Autobiografi "I curse you" diterbitkan kembali, dan orang-orang dekatnya mulai sedikit demi sedikit menceritakan tentang penyakit penyanyi dan semua cobaan yang dia alami. Dalam film "What Happened, Miss Simone?" sangat mengejutkan betapa sulitnya kata-kata dipilih dan penjelasan situasi yang tidak nyaman, kejahatan dan tragedi ditemukan: kekejaman, segregasi, psikosis manik-depresi, serangan panik, alkoholisme - semua ini sangat sulit untuk diucapkan dengan keras, tanpa melanggar janji pribadi, sumpah dan menyimpan rahasia dengan hati-hati. Kerabat berkembang ketika mereka berbicara tentang musik dan bakat, dan tersesat ketika mereka perlu berbicara tentang sesuatu yang melekat, tetapi sakit, tabu, tertelan.
Pada 2008, Barack Obama akan menyebut lagu Nina Simon "Sinnerman" salah satu dari sepuluh lagu favoritnya, dan David Lynch akan mengakhiri Kekaisaran Dalam dengan itu. Kemudian Lil Wayne dan Kanye West akan, dalam bentuk gaya bebas, merujuk pada Nina Simon dalam lagu-lagu hits mereka, Beyonce dan Adele akan menyebutkan dia di antara contoh-contoh yang akan diikuti, dan Lana Del Rey akan menato namanya. Film biografi mendatang tentang Nina Simon, yang dimainkan oleh Zoya Saldana, yang tidak terlihat seperti dirinya, akan menyebabkan skandal dan gugatan terhadap sutradara - dan suara The New Yorker paling baik didengar dalam seratus suara ini. Dari ceritanya tentang kehidupan penyanyi, menjadi jelas mengapa Nina Simon tidak bisa memerankan aktris ramping dan cantik dari dunia yang sama sekali berbeda.

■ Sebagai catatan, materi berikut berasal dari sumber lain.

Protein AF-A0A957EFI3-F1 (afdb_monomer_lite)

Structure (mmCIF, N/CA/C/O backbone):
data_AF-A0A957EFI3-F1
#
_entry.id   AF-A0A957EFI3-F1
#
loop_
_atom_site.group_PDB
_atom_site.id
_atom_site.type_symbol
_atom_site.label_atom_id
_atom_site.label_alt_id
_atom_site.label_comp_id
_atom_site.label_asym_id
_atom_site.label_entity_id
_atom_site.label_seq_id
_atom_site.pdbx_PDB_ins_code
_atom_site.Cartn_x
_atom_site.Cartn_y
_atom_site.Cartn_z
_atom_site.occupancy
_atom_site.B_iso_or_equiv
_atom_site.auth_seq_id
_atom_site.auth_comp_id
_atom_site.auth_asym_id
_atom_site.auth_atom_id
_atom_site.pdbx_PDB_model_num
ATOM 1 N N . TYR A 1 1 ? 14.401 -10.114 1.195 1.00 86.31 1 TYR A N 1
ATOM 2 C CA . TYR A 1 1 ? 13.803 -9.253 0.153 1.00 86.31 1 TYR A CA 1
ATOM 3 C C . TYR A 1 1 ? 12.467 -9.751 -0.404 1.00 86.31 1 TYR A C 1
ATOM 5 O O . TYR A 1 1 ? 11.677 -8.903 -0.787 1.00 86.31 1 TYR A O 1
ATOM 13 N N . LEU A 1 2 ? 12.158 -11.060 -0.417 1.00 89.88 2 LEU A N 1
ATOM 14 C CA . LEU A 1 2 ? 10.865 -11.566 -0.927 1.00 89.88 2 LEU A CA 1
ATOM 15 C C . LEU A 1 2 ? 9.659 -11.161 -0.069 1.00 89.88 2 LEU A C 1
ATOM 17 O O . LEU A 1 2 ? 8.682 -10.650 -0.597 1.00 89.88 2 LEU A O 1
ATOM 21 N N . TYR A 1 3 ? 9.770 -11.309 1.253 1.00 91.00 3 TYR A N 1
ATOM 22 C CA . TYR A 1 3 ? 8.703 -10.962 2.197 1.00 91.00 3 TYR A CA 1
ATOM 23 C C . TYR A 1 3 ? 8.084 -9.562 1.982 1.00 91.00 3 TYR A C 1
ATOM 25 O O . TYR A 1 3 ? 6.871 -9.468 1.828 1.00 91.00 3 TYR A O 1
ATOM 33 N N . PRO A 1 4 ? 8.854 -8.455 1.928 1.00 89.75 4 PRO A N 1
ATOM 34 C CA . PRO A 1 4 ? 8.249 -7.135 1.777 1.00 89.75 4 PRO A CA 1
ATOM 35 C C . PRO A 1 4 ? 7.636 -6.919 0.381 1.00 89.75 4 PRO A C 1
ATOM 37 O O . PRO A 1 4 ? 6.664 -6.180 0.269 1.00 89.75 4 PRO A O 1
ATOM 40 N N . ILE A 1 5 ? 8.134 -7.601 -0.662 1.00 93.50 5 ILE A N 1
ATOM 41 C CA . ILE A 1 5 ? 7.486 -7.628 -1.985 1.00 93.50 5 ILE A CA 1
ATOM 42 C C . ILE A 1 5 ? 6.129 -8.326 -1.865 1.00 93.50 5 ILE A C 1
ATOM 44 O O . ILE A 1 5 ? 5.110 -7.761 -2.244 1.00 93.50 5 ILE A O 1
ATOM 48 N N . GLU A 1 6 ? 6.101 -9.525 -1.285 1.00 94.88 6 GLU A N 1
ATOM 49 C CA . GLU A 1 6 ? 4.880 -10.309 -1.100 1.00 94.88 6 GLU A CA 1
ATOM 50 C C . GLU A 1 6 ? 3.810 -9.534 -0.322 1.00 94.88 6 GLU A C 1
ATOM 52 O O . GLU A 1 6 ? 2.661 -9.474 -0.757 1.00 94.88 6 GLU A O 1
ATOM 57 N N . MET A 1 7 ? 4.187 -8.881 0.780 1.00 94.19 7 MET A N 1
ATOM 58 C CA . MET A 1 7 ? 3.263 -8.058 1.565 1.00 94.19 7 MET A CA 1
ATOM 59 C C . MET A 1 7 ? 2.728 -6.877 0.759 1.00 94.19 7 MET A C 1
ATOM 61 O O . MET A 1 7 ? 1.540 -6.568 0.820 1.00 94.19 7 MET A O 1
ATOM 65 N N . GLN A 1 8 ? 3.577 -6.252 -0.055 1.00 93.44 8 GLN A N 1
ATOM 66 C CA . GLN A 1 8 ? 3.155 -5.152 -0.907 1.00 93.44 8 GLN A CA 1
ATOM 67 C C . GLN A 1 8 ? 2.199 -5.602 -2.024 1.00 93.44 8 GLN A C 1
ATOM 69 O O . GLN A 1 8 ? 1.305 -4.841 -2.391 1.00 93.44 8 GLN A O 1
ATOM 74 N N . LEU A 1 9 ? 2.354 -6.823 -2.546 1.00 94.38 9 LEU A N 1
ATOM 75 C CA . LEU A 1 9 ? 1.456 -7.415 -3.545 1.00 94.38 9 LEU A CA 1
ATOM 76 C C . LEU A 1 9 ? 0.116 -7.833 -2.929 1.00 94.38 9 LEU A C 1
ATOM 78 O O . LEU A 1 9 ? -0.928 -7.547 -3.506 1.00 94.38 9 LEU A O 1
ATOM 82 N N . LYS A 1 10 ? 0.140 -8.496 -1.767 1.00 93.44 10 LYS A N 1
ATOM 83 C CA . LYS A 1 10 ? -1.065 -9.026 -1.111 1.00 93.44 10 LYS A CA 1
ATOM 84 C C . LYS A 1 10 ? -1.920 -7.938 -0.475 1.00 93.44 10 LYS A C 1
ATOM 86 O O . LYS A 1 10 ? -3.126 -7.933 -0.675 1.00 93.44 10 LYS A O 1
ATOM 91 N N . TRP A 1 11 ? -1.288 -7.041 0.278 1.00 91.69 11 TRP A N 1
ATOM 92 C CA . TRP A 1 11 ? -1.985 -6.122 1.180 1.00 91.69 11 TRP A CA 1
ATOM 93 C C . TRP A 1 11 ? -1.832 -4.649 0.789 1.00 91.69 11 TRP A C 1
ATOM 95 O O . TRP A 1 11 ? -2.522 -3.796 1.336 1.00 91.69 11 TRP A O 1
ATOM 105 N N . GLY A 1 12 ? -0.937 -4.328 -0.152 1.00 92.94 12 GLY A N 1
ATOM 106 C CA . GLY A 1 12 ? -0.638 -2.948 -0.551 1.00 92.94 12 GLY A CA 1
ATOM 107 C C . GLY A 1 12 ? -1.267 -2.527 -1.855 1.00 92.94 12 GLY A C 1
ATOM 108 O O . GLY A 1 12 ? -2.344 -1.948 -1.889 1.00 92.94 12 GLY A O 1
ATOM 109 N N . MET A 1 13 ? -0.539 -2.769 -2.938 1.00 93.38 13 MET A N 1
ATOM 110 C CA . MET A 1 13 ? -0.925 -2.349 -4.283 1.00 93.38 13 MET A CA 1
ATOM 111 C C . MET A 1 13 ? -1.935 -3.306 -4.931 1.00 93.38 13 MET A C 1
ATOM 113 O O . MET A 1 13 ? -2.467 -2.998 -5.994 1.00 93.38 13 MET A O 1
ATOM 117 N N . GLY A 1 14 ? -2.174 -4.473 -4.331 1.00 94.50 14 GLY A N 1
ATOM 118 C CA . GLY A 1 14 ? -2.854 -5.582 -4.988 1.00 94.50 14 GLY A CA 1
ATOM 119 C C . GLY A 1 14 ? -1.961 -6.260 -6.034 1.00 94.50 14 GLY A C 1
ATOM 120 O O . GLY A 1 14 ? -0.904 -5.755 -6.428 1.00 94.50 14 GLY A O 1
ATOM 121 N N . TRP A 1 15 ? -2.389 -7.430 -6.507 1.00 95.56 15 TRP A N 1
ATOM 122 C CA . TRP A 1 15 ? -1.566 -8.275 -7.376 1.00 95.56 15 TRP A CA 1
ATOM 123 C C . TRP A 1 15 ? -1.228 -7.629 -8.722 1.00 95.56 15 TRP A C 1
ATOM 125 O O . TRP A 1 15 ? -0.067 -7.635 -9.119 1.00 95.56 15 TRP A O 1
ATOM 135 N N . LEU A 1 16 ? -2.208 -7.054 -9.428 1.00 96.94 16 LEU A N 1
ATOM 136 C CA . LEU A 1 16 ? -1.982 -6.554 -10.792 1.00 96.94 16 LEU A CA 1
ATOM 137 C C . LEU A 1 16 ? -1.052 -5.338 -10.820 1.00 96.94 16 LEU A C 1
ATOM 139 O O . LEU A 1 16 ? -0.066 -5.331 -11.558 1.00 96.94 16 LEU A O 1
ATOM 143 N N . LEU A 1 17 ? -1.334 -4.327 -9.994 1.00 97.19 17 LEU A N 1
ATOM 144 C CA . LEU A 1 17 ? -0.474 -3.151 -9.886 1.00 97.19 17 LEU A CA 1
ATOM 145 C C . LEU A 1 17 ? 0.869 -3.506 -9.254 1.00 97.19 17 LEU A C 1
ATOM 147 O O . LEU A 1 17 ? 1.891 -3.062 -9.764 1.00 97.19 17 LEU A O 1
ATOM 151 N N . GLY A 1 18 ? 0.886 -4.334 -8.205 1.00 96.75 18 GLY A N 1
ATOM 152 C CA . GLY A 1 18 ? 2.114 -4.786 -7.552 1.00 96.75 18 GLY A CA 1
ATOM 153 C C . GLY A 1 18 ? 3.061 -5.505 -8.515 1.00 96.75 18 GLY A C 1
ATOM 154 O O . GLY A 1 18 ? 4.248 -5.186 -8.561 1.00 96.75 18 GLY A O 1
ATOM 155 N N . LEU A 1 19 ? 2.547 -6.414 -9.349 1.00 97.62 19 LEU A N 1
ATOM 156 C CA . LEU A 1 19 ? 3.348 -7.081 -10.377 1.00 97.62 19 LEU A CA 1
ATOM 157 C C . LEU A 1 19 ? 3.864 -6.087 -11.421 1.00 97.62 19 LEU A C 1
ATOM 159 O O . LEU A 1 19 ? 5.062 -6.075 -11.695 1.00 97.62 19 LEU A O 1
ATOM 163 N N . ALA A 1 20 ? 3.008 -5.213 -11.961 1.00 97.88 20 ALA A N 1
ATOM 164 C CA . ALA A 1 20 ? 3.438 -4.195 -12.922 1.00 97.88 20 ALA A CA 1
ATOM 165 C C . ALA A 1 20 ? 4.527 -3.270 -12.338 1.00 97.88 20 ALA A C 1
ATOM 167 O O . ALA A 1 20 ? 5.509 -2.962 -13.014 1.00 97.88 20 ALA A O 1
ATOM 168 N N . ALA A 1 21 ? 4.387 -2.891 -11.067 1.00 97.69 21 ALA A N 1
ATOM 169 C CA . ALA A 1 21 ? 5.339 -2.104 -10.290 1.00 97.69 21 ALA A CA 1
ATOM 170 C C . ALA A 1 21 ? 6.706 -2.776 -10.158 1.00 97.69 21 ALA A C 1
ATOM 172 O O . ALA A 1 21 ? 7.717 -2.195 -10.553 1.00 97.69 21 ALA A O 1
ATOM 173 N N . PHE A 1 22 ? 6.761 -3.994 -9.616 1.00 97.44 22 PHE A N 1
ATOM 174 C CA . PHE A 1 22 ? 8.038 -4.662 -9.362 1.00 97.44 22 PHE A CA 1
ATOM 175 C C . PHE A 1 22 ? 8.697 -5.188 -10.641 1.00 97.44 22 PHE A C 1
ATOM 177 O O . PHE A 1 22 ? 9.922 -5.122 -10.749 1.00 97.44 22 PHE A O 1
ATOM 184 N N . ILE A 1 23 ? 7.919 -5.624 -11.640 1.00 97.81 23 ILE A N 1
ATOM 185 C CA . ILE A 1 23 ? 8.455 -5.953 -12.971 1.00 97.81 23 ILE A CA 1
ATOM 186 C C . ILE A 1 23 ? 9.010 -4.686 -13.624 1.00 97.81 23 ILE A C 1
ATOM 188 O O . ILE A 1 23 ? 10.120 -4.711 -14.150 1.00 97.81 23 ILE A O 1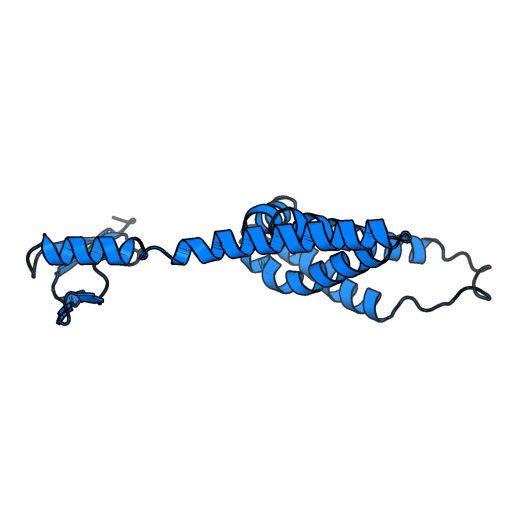
ATOM 192 N N . GLY A 1 24 ? 8.284 -3.565 -13.554 1.00 97.19 24 GLY A N 1
ATOM 193 C CA . GLY A 1 24 ? 8.736 -2.283 -14.092 1.00 97.19 24 GLY A CA 1
ATOM 194 C C . GLY A 1 24 ? 10.010 -1.788 -13.415 1.00 97.19 24 GLY A C 1
ATOM 195 O O . GLY A 1 24 ? 10.931 -1.335 -14.091 1.00 97.19 24 GLY A O 1
ATOM 196 N N . PHE A 1 25 ? 10.098 -1.928 -12.093 1.00 97.44 25 PHE A N 1
ATOM 197 C CA . PHE A 1 25 ? 11.282 -1.569 -11.318 1.00 97.44 25 PHE A CA 1
ATOM 198 C C . PHE A 1 25 ? 12.492 -2.439 -11.675 1.00 97.44 25 PHE A C 1
ATOM 200 O O . PHE A 1 25 ? 13.553 -1.906 -11.999 1.00 97.44 25 PHE A O 1
ATOM 207 N N . GLY A 1 26 ? 12.331 -3.766 -11.691 1.00 96.88 26 GLY A N 1
ATOM 208 C CA . GLY A 1 26 ? 13.397 -4.689 -12.089 1.00 96.88 26 GLY A CA 1
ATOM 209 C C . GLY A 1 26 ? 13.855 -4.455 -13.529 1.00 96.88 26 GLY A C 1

Jelas bahwa lebih banyak penonton akan datang ke Zoi Saldana daripada ke Jennifer Hudson. Jelas bahwa seorang gadis yang tersenyum dalam gaun trapeze yang menyanyikan "Sayangku hanya memikirkan aku" lebih mudah dan lebih menyenangkan untuk diterima daripada seorang istri yang berlinangan air mata menangis histeris atau seorang aktivis radikal dengan gaya rambut Black Panther. Tapi percakapan jujur tentang Nina Simon diperlukan untuk mengikuti sejarah inspirasional sang bintang untuk melihat tragedi itu, yang seringkali berjalan selangkah demi selangkah dengan orang yang berbakat tak terlihat oleh orang lain. Setiap kali ketika Nina Simon menahan napas, menarik vokal dan berteriak kepada publik, Anda ingat bahwa keberanian dalam suara ini membuat pemiliknya mati. Dan kematian ini memiliki saksi, alasan, dan kronik surat, album, lirik, dan rekaman langsung yang tanpa ampun.